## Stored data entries
════════════════════
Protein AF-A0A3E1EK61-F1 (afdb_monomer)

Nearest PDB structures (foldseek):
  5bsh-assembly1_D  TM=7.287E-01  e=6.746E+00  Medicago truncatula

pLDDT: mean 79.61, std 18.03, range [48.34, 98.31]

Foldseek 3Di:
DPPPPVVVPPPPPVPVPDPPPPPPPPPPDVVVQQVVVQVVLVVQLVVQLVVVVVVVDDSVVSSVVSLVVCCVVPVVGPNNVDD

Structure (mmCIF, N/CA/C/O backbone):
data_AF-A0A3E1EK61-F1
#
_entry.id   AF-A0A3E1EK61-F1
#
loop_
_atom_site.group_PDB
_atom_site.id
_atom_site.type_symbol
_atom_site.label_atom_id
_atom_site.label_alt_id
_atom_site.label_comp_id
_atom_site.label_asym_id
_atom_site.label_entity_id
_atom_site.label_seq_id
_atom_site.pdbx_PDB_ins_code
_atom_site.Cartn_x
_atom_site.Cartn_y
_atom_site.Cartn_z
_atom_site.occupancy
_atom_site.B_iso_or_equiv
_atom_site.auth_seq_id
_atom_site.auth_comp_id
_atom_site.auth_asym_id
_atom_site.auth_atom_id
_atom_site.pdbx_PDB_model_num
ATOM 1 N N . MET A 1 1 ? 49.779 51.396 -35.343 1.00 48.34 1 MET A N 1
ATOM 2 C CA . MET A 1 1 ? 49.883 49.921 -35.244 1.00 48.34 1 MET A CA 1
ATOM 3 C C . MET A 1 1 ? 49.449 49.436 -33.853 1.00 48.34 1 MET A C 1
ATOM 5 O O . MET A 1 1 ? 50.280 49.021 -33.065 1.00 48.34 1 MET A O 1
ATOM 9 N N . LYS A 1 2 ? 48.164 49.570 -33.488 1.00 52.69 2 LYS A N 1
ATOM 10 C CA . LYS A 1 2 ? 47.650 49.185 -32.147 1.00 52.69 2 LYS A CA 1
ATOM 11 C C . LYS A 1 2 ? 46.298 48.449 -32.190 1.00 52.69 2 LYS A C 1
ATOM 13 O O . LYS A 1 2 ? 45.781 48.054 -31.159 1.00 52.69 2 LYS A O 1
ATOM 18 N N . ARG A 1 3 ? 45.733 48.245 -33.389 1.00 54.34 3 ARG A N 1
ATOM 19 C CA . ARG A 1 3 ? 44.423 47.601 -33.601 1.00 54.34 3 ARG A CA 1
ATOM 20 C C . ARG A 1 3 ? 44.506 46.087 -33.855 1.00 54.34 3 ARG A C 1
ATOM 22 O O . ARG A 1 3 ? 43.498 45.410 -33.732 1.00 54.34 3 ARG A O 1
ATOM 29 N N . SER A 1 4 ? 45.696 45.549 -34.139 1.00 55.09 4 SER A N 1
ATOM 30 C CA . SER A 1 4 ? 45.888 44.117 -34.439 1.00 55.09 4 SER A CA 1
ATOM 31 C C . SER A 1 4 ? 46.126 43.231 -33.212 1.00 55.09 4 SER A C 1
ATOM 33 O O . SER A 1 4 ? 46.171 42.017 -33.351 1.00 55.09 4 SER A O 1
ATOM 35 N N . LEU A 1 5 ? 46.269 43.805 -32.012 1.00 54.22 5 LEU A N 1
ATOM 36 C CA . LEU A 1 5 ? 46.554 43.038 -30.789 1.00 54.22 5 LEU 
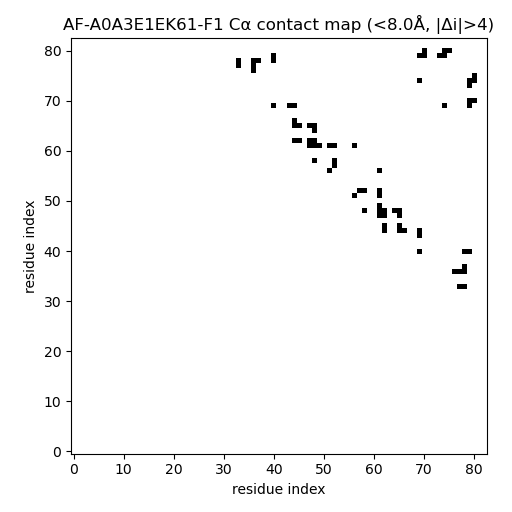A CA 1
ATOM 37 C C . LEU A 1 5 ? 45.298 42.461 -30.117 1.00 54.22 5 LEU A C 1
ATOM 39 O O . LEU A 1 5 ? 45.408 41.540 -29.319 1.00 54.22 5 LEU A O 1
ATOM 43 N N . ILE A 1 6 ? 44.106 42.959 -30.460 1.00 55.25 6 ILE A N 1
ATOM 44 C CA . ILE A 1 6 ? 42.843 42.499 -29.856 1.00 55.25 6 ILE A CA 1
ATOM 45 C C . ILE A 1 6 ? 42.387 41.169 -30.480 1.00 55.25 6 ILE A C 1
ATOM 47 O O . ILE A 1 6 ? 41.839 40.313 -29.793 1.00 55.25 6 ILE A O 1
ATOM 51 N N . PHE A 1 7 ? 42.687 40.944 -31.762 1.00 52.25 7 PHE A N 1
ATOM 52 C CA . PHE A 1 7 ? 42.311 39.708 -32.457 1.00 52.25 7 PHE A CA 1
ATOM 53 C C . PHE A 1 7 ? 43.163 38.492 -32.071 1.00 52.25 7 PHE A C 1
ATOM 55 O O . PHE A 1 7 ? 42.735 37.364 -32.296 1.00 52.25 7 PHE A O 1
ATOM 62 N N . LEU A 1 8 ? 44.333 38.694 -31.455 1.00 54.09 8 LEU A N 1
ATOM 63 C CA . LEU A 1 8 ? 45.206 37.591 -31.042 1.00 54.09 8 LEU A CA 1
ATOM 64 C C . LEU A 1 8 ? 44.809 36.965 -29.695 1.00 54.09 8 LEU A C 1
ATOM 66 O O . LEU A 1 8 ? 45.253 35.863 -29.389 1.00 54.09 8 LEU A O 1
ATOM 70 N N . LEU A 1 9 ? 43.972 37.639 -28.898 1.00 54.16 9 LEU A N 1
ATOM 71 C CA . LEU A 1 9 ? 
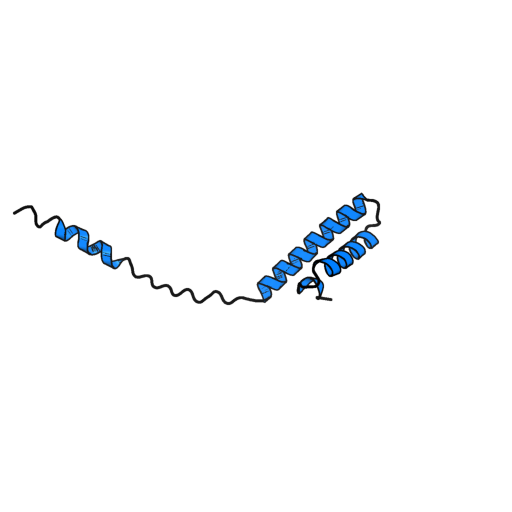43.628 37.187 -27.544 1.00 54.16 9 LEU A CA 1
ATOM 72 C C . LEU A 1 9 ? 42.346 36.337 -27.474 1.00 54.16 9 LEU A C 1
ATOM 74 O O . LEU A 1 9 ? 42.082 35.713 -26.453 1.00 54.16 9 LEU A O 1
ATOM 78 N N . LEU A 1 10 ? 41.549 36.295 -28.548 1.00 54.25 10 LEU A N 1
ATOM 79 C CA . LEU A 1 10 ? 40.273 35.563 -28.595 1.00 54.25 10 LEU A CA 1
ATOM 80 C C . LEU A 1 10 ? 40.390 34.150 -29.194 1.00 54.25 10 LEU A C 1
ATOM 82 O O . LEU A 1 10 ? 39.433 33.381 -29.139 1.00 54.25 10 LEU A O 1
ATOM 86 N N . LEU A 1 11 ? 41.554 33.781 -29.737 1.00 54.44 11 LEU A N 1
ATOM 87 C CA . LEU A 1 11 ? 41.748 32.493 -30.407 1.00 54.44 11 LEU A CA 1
════════════════════
## Your goal
Each line above from the one with "ATOM 10 C CA" up to and including the one with "ATOM 20 C C" must be set down exactly, and no line outside that span may appear.

## Final answer
ATOM 10 C CA . LYS A 1 2 ? 47.650 49.185 -32.147 1.00 52.69 2 LYS A CA 1
ATOM 11 C C . LYS A 1 2 ? 46.298 48.449 -32.190 1.00 52.69 2 LYS A C 1
ATOM 13 O O . LYS A 1 2 ? 45.781 48.054 -31.159 1.00 52.69 2 LYS A O 1
ATOM 18 N N . ARG A 1 3 ? 45.733 48.245 -33.389 1.00 54.34 3 ARG A N 1
ATOM 19 C CA . ARG A 1 3 ? 44.423 47.601 -33.601 1.00 54.34 3 ARG A CA 1
ATOM 20 C C . ARG A 1 3 ? 44.506 46.087 -33.855 1.00 54.34 3 ARG A C 1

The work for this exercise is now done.